“大きな成果”を出す人は、やっぱり「お願い上手」
あなたは人に頼むのが得意ですか?人に物事をお願いするのはスムーズにできますか?
「ビジネスでうまくいく秘訣を、ひとつ教えてください」と聞かれたら、「人に頼みごとやお願いをするのがうまいこと」と答えたいくらい、頼み方やお願いできる能力は重要です。
人に頼めない人、お願いするのが苦手な人は、人生で大きな損失をしていきます。
では、なぜ人に頼めないのでしょうか?
頼むことで、相手に迷惑がかかるし、嫌われてしまうと思ってしまうのでしょう。また、人に頼ることは、「自分には能力がない人間だ」と思われてしまうという怖れもあります。そういった怖れがベースにあると、人には物事を頼むということができません。なぜなら、「自分は人に比べて優秀だ」というアピールをするためには、他人の力を借りてしまったら台無しですから。
常に、自力だけで結果を出すことに執着しがちです。
こういった人ほど、「ろくな人材がいない」と嘆きます。
職人気質を発揮して、専門性を磨き上げるのはいいのですが、部下や後輩に委ねることができない気質なので、いつまでたっても人が育たないということになります。
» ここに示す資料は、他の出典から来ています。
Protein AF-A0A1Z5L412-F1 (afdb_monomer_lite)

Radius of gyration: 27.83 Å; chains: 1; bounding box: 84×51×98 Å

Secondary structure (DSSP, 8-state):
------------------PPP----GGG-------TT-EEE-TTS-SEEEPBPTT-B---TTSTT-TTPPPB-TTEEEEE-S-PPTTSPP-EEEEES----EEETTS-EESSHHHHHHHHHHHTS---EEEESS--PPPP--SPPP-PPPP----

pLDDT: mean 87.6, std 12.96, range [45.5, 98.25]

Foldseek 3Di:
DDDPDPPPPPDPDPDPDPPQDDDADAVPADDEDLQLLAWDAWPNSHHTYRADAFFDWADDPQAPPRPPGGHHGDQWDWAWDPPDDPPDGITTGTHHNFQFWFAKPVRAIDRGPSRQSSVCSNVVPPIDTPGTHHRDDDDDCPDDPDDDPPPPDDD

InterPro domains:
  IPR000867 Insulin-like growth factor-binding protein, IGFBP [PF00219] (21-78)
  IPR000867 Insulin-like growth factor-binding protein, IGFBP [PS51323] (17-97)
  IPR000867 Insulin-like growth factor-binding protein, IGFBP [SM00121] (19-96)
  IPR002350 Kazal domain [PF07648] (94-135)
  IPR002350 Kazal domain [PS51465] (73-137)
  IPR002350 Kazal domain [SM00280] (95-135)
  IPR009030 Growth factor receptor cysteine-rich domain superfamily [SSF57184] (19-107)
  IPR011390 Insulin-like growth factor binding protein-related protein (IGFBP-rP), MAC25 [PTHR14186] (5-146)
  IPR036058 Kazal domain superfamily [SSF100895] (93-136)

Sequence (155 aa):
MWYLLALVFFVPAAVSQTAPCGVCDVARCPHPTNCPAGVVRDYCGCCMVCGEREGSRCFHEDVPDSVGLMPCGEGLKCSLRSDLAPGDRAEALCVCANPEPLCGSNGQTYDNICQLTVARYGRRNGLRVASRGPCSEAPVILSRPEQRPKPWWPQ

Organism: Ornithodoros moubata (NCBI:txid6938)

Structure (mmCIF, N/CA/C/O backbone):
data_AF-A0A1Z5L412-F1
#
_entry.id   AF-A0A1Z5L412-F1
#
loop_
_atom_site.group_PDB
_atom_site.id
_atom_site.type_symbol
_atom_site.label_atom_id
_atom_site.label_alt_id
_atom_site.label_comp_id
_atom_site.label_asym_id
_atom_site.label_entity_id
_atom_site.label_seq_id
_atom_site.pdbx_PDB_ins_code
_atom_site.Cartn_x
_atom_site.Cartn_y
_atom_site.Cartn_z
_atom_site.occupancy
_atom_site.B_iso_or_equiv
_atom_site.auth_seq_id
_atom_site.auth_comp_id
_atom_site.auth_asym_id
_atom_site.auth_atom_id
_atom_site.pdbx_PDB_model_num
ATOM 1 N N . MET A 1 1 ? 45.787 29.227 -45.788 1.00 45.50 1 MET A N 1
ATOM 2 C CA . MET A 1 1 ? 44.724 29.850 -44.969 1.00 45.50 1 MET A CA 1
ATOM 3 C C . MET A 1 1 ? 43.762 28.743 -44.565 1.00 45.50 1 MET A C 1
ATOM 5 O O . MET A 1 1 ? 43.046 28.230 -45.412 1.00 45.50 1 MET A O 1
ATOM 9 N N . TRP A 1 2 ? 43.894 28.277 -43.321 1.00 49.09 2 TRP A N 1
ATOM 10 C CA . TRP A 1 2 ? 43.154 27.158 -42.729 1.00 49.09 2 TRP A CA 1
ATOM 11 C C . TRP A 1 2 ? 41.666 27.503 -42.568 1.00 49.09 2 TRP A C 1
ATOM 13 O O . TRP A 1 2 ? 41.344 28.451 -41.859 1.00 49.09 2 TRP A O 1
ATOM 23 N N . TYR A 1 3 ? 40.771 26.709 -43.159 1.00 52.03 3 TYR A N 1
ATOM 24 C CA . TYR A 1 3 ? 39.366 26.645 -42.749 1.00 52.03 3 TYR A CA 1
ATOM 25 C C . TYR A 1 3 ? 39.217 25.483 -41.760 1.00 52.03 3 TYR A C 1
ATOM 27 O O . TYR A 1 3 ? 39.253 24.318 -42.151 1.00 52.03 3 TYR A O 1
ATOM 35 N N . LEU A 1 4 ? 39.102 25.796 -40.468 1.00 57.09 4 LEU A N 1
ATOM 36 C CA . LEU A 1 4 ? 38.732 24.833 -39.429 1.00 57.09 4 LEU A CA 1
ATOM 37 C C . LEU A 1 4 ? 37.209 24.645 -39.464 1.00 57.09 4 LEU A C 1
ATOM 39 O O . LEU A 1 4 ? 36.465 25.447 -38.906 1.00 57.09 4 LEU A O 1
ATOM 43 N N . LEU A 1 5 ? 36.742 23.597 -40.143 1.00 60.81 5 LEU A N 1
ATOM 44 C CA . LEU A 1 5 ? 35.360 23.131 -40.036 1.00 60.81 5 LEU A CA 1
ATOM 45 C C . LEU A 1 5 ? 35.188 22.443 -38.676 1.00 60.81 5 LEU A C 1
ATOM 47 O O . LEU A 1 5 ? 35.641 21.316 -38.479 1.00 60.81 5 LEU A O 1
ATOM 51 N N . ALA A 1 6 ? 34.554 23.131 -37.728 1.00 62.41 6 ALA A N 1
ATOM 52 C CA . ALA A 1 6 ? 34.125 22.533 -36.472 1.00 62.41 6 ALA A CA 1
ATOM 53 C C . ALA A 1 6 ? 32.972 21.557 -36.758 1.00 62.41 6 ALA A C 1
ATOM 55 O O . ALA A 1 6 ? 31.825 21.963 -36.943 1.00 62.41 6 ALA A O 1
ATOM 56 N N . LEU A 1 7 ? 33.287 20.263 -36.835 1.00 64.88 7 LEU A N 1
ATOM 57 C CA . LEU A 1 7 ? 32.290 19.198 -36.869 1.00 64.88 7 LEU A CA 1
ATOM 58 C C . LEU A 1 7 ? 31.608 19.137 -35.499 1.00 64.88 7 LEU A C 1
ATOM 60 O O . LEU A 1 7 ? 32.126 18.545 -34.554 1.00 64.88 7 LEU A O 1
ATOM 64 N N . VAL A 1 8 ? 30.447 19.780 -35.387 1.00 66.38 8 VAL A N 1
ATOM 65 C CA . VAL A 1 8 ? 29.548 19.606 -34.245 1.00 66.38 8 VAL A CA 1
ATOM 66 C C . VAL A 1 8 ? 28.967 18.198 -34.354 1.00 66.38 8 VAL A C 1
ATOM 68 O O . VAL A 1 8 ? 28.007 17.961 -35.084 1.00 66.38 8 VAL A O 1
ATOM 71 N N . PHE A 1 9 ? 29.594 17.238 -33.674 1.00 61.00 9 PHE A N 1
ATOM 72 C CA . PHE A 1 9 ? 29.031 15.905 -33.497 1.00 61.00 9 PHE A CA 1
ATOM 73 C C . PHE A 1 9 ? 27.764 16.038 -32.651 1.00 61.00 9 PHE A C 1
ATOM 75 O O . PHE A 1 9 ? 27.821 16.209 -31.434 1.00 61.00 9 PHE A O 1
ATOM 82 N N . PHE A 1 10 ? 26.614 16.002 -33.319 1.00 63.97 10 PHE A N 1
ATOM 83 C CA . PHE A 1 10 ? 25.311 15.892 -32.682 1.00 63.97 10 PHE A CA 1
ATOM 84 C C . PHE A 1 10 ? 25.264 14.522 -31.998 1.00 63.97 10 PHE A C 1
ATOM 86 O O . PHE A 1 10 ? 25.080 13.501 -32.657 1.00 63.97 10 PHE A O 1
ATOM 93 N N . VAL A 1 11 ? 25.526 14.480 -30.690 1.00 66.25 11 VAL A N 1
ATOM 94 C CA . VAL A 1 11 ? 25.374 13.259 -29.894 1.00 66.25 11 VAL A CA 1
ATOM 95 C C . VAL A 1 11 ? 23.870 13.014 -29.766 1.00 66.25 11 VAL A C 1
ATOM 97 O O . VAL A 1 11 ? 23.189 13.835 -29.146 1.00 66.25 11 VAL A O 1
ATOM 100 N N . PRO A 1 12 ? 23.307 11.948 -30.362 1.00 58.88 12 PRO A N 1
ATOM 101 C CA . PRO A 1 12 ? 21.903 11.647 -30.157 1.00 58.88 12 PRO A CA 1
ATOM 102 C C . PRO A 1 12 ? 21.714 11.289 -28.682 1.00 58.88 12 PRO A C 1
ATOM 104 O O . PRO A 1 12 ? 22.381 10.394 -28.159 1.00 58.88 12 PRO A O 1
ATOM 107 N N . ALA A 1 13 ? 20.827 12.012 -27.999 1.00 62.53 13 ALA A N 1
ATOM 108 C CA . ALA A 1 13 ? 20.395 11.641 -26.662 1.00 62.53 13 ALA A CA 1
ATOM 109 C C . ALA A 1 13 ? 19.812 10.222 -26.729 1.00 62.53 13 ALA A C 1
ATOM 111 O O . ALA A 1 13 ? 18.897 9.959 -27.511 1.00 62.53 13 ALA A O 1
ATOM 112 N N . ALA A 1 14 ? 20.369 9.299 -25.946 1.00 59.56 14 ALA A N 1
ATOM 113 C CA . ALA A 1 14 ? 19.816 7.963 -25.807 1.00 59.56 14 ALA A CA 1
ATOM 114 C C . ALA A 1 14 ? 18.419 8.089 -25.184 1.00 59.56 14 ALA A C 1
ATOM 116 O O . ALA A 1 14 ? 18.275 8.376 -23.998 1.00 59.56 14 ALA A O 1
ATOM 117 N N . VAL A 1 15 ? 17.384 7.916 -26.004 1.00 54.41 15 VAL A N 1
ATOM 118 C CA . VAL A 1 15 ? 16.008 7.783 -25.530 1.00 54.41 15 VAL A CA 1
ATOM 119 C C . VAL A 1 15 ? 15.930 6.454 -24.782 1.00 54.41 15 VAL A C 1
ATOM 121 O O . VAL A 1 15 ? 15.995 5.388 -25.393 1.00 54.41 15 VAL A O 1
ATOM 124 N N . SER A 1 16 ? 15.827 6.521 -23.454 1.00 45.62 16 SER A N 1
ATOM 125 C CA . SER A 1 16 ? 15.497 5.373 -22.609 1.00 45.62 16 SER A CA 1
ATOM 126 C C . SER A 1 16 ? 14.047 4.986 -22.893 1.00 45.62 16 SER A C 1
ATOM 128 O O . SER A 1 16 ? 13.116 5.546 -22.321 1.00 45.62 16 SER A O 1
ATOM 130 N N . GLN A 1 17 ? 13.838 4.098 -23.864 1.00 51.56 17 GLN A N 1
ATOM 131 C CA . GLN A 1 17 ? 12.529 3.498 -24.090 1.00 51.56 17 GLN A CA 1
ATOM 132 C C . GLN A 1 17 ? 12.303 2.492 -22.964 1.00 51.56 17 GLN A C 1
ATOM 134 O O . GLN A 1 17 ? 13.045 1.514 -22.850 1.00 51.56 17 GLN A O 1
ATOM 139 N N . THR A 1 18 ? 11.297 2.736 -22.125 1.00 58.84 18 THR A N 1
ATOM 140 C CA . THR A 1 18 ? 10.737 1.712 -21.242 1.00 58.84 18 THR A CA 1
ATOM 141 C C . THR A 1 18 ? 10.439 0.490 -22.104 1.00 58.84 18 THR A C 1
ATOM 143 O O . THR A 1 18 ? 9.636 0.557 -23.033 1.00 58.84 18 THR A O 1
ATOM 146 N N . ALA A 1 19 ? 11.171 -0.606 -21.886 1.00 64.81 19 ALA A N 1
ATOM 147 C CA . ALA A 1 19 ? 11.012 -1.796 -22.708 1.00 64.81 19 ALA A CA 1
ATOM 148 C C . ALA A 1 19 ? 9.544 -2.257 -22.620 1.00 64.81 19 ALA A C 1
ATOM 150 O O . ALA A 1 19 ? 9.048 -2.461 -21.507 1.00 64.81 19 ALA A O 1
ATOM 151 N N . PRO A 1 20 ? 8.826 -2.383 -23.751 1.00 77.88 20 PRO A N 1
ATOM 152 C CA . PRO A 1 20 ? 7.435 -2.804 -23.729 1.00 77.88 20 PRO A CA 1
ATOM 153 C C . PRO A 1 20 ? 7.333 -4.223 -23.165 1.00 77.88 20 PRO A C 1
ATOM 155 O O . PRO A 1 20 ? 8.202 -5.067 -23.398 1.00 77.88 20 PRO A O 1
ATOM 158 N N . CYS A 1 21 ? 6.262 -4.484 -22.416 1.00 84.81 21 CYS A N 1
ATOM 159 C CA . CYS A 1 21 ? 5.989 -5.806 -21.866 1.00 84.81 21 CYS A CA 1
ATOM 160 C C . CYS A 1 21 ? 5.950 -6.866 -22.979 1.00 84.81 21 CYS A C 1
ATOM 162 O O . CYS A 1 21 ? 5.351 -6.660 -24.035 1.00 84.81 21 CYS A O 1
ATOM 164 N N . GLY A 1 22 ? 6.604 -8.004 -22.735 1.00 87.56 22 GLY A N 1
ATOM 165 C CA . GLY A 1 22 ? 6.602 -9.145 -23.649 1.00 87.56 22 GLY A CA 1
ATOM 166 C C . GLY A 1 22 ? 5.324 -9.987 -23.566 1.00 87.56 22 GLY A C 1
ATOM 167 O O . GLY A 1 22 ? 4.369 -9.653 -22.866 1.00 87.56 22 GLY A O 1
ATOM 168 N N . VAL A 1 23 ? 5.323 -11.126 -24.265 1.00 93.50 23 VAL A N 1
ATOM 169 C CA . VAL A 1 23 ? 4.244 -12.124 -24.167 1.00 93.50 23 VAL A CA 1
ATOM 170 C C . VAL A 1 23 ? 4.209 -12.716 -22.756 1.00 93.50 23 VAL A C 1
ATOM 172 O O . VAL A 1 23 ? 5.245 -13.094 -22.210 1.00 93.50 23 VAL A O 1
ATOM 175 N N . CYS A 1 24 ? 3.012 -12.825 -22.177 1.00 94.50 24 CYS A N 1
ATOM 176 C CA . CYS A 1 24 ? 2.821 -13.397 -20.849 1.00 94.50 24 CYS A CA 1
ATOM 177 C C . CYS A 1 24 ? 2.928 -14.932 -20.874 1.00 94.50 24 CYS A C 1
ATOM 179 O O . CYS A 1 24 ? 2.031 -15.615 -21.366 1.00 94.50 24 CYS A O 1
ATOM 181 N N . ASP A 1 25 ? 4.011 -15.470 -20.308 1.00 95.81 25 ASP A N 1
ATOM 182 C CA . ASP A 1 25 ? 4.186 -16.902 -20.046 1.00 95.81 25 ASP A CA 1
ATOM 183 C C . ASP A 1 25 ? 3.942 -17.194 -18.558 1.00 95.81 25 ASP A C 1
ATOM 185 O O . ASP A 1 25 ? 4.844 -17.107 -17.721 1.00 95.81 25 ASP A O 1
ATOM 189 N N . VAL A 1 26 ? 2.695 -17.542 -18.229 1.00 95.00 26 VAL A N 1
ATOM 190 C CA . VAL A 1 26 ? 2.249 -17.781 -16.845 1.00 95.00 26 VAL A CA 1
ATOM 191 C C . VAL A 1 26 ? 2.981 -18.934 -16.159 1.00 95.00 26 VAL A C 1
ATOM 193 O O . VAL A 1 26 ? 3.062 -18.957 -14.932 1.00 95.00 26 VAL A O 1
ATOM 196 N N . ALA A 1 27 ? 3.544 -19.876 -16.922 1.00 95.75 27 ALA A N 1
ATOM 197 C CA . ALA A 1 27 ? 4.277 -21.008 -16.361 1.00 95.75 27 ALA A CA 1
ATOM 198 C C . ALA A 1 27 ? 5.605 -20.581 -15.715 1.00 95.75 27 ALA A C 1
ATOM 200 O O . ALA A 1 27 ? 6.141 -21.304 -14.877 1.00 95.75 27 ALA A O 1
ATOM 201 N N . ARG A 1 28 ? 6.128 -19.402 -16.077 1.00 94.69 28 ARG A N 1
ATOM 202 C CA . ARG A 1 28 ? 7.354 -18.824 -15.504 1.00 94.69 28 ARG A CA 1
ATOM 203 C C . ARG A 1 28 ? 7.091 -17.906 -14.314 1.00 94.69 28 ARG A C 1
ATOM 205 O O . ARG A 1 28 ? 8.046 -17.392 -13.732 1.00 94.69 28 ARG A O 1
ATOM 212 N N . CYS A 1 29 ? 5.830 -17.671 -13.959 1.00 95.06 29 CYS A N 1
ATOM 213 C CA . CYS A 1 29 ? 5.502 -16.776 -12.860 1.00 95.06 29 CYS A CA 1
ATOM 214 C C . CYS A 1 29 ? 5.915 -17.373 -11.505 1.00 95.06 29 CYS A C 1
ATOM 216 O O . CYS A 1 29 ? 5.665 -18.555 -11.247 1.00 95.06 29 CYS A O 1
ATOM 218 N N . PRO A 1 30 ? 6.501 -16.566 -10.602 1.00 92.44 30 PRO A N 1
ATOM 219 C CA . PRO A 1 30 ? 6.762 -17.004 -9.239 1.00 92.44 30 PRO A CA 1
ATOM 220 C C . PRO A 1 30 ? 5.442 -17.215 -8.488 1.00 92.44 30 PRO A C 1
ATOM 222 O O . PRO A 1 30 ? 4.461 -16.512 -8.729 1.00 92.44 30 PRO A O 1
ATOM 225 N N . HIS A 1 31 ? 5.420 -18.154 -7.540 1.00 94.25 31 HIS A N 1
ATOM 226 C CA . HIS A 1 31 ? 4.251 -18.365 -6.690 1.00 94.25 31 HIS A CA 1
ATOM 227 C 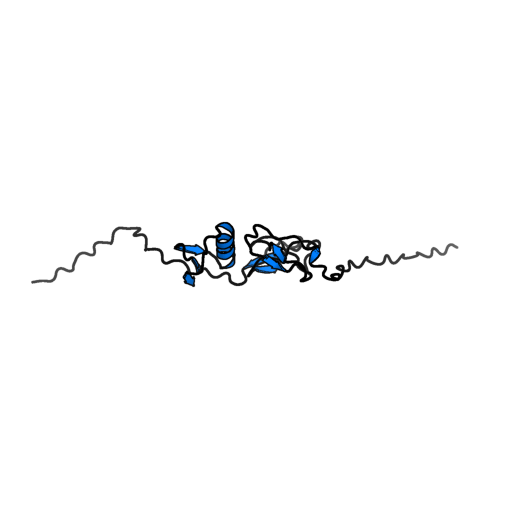C . HIS A 1 31 ? 4.318 -17.458 -5.446 1.00 94.25 31 HIS A C 1
ATOM 229 O O . HIS A 1 31 ? 5.181 -17.668 -4.582 1.00 94.25 31 HIS A O 1
ATOM 235 N N . PRO A 1 32 ? 3.424 -16.464 -5.302 1.00 93.88 32 PRO A N 1
ATOM 236 C CA . PRO A 1 32 ? 3.470 -15.526 -4.190 1.00 93.88 32 PRO A CA 1
ATOM 237 C C . PRO A 1 32 ? 3.151 -16.237 -2.870 1.00 93.88 32 PRO A C 1
ATOM 239 O O . PRO A 1 32 ? 2.139 -16.927 -2.740 1.00 93.88 32 PRO A O 1
ATOM 242 N N . THR A 1 33 ? 4.015 -16.063 -1.869 1.00 92.44 33 THR A N 1
ATOM 243 C CA . THR A 1 33 ? 3.823 -16.625 -0.527 1.00 92.44 33 THR A CA 1
ATOM 244 C C . THR A 1 33 ? 4.004 -15.526 0.507 1.00 92.44 33 THR A C 1
ATOM 246 O O . THR A 1 33 ? 4.950 -14.753 0.427 1.00 92.44 33 THR A O 1
ATOM 249 N N . ASN A 1 34 ? 3.111 -15.482 1.500 1.00 92.19 34 ASN A N 1
ATOM 250 C CA . ASN A 1 34 ? 3.159 -14.512 2.596 1.00 92.19 34 ASN A CA 1
ATOM 251 C C . ASN A 1 34 ? 3.145 -13.044 2.124 1.00 92.19 34 ASN A C 1
ATOM 253 O O . ASN A 1 34 ? 4.046 -12.281 2.455 1.00 92.19 34 ASN A O 1
ATOM 257 N N . CYS A 1 35 ? 2.114 -12.647 1.372 1.00 94.69 35 CYS A N 1
ATOM 258 C CA . CYS A 1 35 ? 1.948 -11.272 0.902 1.00 94.69 35 CYS A CA 1
ATOM 259 C C . CYS A 1 35 ? 1.083 -10.456 1.879 1.00 94.69 35 CYS A C 1
ATOM 261 O O . CYS A 1 35 ? -0.147 -10.529 1.819 1.00 94.69 35 CYS A O 1
ATOM 263 N N . PRO A 1 36 ? 1.684 -9.688 2.803 1.00 94.31 36 PRO A N 1
ATOM 264 C CA . PRO A 1 36 ? 0.938 -8.939 3.807 1.00 94.31 36 PRO A CA 1
ATOM 265 C C . PRO A 1 36 ? 0.063 -7.846 3.191 1.00 94.31 36 PRO A C 1
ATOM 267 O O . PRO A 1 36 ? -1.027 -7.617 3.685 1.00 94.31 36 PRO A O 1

その一方で、大きな結果を出している人ほど、次のようなことをおっしゃいます。
「いや~、私なんて何もできないですから。周りのみんながよくやってくれて、この大きな成果を出せたんです。ほんとに、みんなに感謝です」
このように、結果を出す人ほど、「自分はできないけど周りに恵まれた」とおっしゃいます。成果を出す人ほど、お願い上手です。
だから、たくさんの協力者に囲まれているのです。
苦手なことは自分でやるな!
人に頼むことは、思いのほかたくさんのメリットがあります。
1つは、仕事の効率や能率がアップし、スピードが上がるということ。
人間ひとりでできる仕事は限られています。どんなに能力があって、頭の良い人間でも、不得意な分野というのはあります。そこを全部ひとりでカバーしようとしたら、どうなるでしょう?とても手間や時間がかかってしまいますね。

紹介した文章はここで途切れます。